* [THE TASK] What is needed is an exact reproduction of the lines in the records below, starting at the line with "ATOM 362 N N . LYS A 1 48 ? 24.662" and ending at the line with "ATOM 366 O O", both included, and nothing else; pictures stay out.

Records from a data collection
^^^^
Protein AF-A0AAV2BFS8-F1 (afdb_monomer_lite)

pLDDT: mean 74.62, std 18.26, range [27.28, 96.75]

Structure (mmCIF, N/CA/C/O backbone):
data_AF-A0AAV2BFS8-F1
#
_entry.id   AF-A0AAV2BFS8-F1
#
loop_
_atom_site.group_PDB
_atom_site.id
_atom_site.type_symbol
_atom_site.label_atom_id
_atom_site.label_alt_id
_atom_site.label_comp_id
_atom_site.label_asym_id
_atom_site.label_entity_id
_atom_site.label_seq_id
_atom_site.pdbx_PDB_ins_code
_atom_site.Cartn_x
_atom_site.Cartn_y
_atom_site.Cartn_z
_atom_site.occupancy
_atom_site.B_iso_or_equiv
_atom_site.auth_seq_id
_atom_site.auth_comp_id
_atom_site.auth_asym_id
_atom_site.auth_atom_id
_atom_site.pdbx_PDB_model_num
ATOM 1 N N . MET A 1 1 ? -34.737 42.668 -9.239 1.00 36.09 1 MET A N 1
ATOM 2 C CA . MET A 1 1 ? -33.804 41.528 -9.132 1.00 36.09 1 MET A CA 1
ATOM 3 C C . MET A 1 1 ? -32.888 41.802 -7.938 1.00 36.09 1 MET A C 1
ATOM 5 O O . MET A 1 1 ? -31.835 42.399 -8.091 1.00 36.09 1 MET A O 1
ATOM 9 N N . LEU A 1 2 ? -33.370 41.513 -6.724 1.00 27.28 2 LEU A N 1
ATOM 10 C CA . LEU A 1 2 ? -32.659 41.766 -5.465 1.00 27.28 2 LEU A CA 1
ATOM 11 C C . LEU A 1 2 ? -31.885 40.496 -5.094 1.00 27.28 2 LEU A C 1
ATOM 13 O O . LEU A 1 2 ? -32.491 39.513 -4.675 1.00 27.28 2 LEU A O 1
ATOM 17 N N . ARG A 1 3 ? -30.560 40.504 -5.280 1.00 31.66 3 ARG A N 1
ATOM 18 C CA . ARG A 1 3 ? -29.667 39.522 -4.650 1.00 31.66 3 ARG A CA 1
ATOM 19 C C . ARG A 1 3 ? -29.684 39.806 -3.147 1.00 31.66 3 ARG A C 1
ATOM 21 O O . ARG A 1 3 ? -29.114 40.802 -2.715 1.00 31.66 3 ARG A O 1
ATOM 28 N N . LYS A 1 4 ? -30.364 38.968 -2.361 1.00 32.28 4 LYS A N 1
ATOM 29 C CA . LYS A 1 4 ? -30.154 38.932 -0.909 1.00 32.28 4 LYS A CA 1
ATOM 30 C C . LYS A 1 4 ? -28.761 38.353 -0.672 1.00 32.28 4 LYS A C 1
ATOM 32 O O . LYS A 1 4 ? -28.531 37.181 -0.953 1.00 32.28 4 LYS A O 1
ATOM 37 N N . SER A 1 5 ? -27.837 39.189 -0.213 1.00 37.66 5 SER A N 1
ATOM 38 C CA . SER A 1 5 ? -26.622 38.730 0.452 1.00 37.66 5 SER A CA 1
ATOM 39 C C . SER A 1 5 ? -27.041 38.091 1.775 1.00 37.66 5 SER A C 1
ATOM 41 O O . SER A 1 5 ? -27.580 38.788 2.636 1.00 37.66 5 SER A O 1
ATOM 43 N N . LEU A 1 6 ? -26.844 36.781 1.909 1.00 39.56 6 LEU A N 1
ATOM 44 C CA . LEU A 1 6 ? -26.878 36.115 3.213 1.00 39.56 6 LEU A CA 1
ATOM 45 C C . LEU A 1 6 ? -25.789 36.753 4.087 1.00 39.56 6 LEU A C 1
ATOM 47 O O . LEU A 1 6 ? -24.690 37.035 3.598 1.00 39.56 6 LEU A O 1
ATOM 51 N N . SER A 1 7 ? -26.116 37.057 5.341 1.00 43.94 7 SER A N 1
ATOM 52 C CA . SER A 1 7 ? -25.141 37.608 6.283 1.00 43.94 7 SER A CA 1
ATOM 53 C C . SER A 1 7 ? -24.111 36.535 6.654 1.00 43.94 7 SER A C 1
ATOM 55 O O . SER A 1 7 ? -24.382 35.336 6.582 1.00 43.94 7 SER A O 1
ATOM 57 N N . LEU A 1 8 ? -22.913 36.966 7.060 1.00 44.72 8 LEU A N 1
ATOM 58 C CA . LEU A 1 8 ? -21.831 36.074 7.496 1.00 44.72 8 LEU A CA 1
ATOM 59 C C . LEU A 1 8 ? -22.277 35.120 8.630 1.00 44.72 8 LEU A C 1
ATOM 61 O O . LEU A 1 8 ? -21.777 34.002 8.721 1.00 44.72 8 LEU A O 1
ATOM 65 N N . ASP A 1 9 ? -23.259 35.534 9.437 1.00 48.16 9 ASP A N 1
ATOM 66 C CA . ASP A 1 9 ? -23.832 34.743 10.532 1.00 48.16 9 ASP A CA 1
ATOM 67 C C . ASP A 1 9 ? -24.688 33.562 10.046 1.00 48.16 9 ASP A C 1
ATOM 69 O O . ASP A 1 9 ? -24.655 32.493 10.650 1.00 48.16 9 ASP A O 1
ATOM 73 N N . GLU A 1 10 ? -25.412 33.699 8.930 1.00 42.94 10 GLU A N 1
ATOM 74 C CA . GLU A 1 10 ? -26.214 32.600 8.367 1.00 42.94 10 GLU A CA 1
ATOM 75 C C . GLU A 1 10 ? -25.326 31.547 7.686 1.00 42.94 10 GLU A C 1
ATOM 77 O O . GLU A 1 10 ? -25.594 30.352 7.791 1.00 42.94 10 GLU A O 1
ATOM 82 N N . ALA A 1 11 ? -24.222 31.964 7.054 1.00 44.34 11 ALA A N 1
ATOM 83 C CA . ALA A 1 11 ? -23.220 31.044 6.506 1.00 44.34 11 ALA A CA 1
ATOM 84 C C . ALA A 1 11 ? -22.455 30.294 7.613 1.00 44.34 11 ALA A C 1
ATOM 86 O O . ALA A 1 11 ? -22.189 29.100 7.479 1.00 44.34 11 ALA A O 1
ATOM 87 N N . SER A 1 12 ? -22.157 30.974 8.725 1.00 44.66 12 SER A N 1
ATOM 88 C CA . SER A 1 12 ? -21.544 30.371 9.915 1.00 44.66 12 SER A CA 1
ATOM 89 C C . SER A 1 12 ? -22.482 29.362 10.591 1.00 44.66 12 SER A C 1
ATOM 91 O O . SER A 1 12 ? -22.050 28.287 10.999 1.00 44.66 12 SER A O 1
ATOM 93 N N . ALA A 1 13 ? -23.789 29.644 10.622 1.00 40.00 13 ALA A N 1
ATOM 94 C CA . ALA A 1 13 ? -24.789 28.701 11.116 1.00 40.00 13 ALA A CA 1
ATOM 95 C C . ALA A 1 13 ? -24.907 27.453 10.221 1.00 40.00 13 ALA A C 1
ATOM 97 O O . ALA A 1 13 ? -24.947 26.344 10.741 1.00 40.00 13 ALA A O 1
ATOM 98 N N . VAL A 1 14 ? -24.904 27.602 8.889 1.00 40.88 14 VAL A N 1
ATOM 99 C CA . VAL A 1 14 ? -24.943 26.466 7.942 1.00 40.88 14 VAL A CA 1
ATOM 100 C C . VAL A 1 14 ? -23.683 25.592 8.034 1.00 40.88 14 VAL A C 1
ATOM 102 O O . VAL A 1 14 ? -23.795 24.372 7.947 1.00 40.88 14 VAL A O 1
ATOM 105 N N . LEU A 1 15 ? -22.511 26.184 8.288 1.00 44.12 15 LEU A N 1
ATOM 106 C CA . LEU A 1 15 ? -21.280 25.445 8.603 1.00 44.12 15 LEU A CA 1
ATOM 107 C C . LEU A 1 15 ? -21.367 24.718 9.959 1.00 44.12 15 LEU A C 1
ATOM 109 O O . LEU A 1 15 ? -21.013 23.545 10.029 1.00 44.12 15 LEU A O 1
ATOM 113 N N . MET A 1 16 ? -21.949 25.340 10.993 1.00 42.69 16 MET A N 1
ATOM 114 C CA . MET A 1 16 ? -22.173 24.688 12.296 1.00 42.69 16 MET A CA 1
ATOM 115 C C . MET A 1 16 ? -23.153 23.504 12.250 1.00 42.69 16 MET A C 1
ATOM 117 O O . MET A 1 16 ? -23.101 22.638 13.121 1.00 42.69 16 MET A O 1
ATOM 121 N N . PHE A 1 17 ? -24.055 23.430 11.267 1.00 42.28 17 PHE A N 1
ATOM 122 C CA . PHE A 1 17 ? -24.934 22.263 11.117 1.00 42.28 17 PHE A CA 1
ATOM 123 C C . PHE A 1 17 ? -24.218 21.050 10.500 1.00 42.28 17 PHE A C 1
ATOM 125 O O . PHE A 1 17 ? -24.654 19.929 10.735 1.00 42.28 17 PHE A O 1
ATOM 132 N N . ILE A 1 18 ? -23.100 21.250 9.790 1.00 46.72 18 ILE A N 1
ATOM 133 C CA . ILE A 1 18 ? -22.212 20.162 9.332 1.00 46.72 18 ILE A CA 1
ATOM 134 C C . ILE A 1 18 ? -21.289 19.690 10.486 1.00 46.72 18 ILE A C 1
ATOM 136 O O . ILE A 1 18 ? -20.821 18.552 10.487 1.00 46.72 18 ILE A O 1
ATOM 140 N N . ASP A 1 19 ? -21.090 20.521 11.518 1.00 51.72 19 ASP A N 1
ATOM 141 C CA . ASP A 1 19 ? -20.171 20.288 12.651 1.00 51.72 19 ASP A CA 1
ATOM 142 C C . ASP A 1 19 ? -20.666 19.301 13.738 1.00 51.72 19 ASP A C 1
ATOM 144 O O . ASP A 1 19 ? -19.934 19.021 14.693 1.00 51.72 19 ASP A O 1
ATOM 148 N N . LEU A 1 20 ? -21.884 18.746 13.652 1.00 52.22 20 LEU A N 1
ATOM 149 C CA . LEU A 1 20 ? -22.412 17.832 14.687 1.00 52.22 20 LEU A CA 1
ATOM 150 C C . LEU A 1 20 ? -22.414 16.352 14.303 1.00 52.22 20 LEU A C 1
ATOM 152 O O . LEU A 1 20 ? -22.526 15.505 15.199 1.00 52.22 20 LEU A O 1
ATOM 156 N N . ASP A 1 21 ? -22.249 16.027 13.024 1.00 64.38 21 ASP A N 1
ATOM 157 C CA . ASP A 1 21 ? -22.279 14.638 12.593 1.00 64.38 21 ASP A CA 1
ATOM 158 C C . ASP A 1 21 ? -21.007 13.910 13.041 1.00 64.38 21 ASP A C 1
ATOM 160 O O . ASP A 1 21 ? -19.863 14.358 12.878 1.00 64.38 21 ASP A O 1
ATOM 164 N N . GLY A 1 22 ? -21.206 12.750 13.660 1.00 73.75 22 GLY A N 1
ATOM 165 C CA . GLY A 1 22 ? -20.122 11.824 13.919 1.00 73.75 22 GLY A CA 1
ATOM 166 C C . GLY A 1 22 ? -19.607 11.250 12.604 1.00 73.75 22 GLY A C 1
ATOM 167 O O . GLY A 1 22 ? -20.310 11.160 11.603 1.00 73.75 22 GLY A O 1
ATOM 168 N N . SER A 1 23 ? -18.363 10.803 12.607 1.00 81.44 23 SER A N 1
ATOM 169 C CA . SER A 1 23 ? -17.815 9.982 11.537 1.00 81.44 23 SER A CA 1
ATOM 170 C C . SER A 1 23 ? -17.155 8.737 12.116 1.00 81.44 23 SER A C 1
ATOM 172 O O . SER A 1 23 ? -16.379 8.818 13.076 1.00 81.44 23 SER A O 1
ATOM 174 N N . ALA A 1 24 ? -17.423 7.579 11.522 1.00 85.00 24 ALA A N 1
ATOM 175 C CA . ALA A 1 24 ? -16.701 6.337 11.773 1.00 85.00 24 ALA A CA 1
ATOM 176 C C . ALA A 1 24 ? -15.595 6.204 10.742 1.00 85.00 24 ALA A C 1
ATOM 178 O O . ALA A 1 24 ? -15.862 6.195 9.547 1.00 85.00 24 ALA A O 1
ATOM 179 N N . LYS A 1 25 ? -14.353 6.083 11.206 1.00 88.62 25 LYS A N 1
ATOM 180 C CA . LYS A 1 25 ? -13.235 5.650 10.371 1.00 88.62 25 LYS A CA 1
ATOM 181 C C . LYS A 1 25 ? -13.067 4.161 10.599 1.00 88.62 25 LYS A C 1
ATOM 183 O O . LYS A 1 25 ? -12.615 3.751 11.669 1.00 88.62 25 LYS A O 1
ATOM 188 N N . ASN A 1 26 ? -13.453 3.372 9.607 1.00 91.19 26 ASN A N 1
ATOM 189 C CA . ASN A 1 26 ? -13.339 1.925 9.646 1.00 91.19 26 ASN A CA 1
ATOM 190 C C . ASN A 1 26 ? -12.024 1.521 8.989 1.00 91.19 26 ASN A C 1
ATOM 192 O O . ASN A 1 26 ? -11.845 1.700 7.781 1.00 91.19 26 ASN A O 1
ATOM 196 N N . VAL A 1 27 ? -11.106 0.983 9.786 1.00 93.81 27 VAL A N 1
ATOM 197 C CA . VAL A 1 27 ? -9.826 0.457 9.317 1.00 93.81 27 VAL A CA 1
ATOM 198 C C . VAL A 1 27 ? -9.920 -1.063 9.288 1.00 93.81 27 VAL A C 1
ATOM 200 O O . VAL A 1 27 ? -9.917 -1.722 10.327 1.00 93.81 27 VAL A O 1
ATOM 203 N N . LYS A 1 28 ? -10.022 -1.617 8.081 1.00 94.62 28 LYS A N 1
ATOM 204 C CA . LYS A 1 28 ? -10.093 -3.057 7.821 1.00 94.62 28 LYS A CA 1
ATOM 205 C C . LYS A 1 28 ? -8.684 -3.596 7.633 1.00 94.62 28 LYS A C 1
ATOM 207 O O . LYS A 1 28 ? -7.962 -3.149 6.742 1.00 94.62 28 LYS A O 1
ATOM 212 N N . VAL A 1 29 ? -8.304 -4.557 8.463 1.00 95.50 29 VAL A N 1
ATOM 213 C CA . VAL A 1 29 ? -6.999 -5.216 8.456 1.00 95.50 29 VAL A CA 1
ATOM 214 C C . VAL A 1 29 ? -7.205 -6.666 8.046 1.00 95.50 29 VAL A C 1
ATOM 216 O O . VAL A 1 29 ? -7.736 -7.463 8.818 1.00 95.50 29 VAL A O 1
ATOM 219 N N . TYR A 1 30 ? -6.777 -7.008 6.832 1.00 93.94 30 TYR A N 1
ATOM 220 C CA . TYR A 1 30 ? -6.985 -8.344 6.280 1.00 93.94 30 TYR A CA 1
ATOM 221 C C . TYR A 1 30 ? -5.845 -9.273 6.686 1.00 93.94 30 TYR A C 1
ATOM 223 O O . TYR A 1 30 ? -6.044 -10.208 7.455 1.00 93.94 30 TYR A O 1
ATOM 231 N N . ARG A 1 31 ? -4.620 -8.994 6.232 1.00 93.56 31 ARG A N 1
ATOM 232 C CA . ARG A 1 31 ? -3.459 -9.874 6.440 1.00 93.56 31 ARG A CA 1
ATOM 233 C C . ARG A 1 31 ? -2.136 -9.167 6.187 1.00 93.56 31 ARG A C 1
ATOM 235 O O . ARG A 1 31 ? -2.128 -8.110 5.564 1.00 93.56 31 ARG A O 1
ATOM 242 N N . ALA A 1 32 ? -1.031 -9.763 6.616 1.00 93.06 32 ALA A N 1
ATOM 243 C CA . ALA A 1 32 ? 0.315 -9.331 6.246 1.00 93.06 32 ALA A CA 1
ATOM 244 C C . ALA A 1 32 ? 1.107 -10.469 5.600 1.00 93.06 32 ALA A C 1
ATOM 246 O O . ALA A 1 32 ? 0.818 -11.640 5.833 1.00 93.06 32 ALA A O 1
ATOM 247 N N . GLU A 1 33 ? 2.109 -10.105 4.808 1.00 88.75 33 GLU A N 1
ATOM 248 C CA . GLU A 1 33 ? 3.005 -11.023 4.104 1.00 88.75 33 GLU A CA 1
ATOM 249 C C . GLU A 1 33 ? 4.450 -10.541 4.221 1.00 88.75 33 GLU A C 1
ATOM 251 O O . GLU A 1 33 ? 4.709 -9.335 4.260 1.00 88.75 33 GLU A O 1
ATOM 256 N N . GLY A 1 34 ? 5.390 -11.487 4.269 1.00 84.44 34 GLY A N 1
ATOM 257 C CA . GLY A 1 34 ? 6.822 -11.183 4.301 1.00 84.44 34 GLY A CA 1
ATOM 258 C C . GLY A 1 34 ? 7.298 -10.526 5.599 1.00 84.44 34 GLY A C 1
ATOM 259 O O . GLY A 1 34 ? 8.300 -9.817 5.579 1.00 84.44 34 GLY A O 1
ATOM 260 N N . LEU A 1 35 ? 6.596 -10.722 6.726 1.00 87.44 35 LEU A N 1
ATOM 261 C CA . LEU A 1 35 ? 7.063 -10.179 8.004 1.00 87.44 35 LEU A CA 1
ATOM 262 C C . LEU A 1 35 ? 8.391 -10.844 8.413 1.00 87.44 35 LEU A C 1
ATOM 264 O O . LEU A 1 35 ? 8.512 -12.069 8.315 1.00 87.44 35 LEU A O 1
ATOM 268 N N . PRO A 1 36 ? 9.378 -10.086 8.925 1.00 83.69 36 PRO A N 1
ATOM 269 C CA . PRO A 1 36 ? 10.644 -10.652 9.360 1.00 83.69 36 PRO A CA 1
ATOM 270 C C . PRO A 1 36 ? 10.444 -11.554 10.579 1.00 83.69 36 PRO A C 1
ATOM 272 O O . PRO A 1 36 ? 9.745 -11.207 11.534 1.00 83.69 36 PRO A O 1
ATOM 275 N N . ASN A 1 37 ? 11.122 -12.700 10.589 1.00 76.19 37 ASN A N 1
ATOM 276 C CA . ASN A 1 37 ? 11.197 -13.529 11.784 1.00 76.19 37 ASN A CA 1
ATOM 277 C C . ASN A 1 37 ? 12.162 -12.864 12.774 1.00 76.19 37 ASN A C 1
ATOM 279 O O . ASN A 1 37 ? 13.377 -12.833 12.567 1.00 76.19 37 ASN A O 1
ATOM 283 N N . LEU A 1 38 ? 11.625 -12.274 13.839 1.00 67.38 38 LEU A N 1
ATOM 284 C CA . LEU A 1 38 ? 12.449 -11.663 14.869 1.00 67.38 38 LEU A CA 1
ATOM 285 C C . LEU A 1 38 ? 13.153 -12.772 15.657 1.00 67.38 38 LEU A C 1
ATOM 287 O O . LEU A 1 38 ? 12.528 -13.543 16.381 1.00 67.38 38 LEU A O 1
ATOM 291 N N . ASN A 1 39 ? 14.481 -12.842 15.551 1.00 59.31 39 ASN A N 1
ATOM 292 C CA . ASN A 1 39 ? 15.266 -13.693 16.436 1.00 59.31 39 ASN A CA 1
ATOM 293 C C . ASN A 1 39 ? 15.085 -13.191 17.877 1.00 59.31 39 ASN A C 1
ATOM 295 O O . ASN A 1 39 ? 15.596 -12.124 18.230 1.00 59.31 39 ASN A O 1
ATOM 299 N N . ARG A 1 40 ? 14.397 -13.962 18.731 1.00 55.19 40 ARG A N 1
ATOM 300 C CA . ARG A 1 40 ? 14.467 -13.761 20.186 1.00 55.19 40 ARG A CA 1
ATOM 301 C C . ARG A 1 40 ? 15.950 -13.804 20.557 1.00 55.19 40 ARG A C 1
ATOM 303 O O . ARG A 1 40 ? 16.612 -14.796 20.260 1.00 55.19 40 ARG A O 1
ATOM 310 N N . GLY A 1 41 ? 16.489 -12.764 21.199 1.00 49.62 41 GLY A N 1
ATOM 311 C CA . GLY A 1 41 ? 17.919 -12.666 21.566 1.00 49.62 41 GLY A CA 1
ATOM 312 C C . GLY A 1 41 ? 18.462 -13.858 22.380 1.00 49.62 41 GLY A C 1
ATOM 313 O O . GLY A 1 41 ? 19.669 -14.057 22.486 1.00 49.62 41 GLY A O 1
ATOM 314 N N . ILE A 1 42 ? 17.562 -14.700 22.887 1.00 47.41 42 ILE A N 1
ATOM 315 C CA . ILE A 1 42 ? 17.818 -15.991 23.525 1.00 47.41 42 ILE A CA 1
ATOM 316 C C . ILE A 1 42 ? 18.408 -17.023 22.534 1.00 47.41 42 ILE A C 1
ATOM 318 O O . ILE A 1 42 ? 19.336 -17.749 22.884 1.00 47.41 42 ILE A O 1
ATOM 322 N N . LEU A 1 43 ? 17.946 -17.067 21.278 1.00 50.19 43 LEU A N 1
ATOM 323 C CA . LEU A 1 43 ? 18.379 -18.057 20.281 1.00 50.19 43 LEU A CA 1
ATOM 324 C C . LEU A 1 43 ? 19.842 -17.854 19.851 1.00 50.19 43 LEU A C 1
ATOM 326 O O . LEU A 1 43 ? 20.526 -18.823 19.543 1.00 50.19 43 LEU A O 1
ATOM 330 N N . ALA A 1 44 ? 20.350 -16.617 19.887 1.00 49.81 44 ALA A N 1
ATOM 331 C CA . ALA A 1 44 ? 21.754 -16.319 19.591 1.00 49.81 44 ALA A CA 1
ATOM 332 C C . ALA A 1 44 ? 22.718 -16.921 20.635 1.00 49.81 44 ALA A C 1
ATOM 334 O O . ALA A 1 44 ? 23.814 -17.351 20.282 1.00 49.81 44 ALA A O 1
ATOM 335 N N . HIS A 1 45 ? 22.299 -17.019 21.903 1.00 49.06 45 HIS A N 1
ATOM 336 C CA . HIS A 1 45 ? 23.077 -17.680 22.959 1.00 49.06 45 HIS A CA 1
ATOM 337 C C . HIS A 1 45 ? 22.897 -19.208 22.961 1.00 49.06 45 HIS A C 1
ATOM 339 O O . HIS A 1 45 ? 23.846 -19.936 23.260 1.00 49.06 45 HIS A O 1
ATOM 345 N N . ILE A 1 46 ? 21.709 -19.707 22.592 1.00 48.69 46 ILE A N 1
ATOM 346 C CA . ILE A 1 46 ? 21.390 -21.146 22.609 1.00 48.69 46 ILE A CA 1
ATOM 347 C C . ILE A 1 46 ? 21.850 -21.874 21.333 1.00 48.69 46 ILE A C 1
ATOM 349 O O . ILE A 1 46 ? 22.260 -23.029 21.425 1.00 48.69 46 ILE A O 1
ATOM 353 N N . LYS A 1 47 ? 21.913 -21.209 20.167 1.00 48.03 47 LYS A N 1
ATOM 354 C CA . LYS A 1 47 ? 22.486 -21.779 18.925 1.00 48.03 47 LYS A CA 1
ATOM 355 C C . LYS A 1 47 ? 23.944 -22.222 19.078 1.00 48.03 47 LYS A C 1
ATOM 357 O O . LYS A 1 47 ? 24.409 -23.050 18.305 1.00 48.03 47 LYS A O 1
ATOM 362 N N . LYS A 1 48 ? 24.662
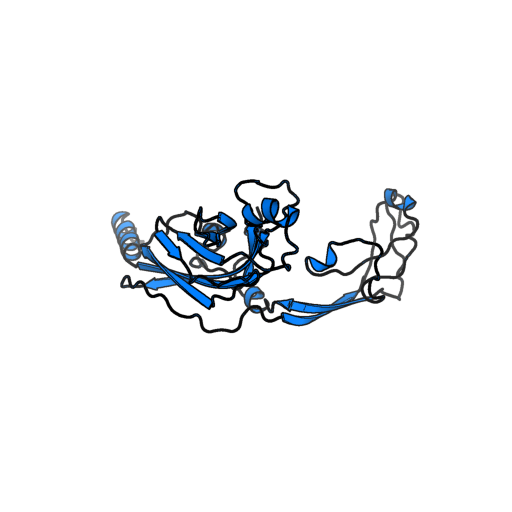 -21.710 20.084 1.00 52.56 48 LYS A N 1
ATOM 363 C CA . LYS A 1 48 ? 26.027 -22.148 20.402 1.00 52.56 48 LYS A CA 1
ATOM 364 C C . LYS A 1 48 ? 26.074 -23.530 21.083 1.00 52.56 48 LYS A C 1
ATOM 366 O O . LYS A 1 48 ? 27.144 -24.122 21.127 1.00 52.56 48 LYS A O 1
ATOM 371 N N . HIS A 1 49 ? 24.946 -24.042 21.595 1.00 47.00 49 HIS A N 1
ATOM 372 C CA . HIS A 1 49 ? 24.896 -25.277 22.392 1.00 47.00 49 HIS A CA 1
ATOM 373 C C . HIS A 1 49 ? 23.769 -26.267 22.031 1.00 47.00 49 HIS A C 1
ATOM 375 O O . HIS A 1 49 ? 23.828 -27.397 22.505 1.00 47.00 49 HIS A O 1
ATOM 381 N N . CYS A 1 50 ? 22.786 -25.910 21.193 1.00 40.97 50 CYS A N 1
^^^^
* [THE COMPLETED TASK]
ATOM 362 N N . LYS A 1 48 ? 24.662
 -21.710 20.084 1.00 52.56 48 LYS A N 1
ATOM 363 C CA . LYS A 1 48 ? 26.027 -22.148 20.402 1.00 52.56 48 LYS A CA 1
ATOM 364 C C . LYS A 1 48 ? 26.074 -23.530 21.083 1.00 52.56 48 LYS A C 1
ATOM 366 O O . LYS A 1 48 ? 27.144 -24.122 21.127 1.00 52.56 48 LYS A O 1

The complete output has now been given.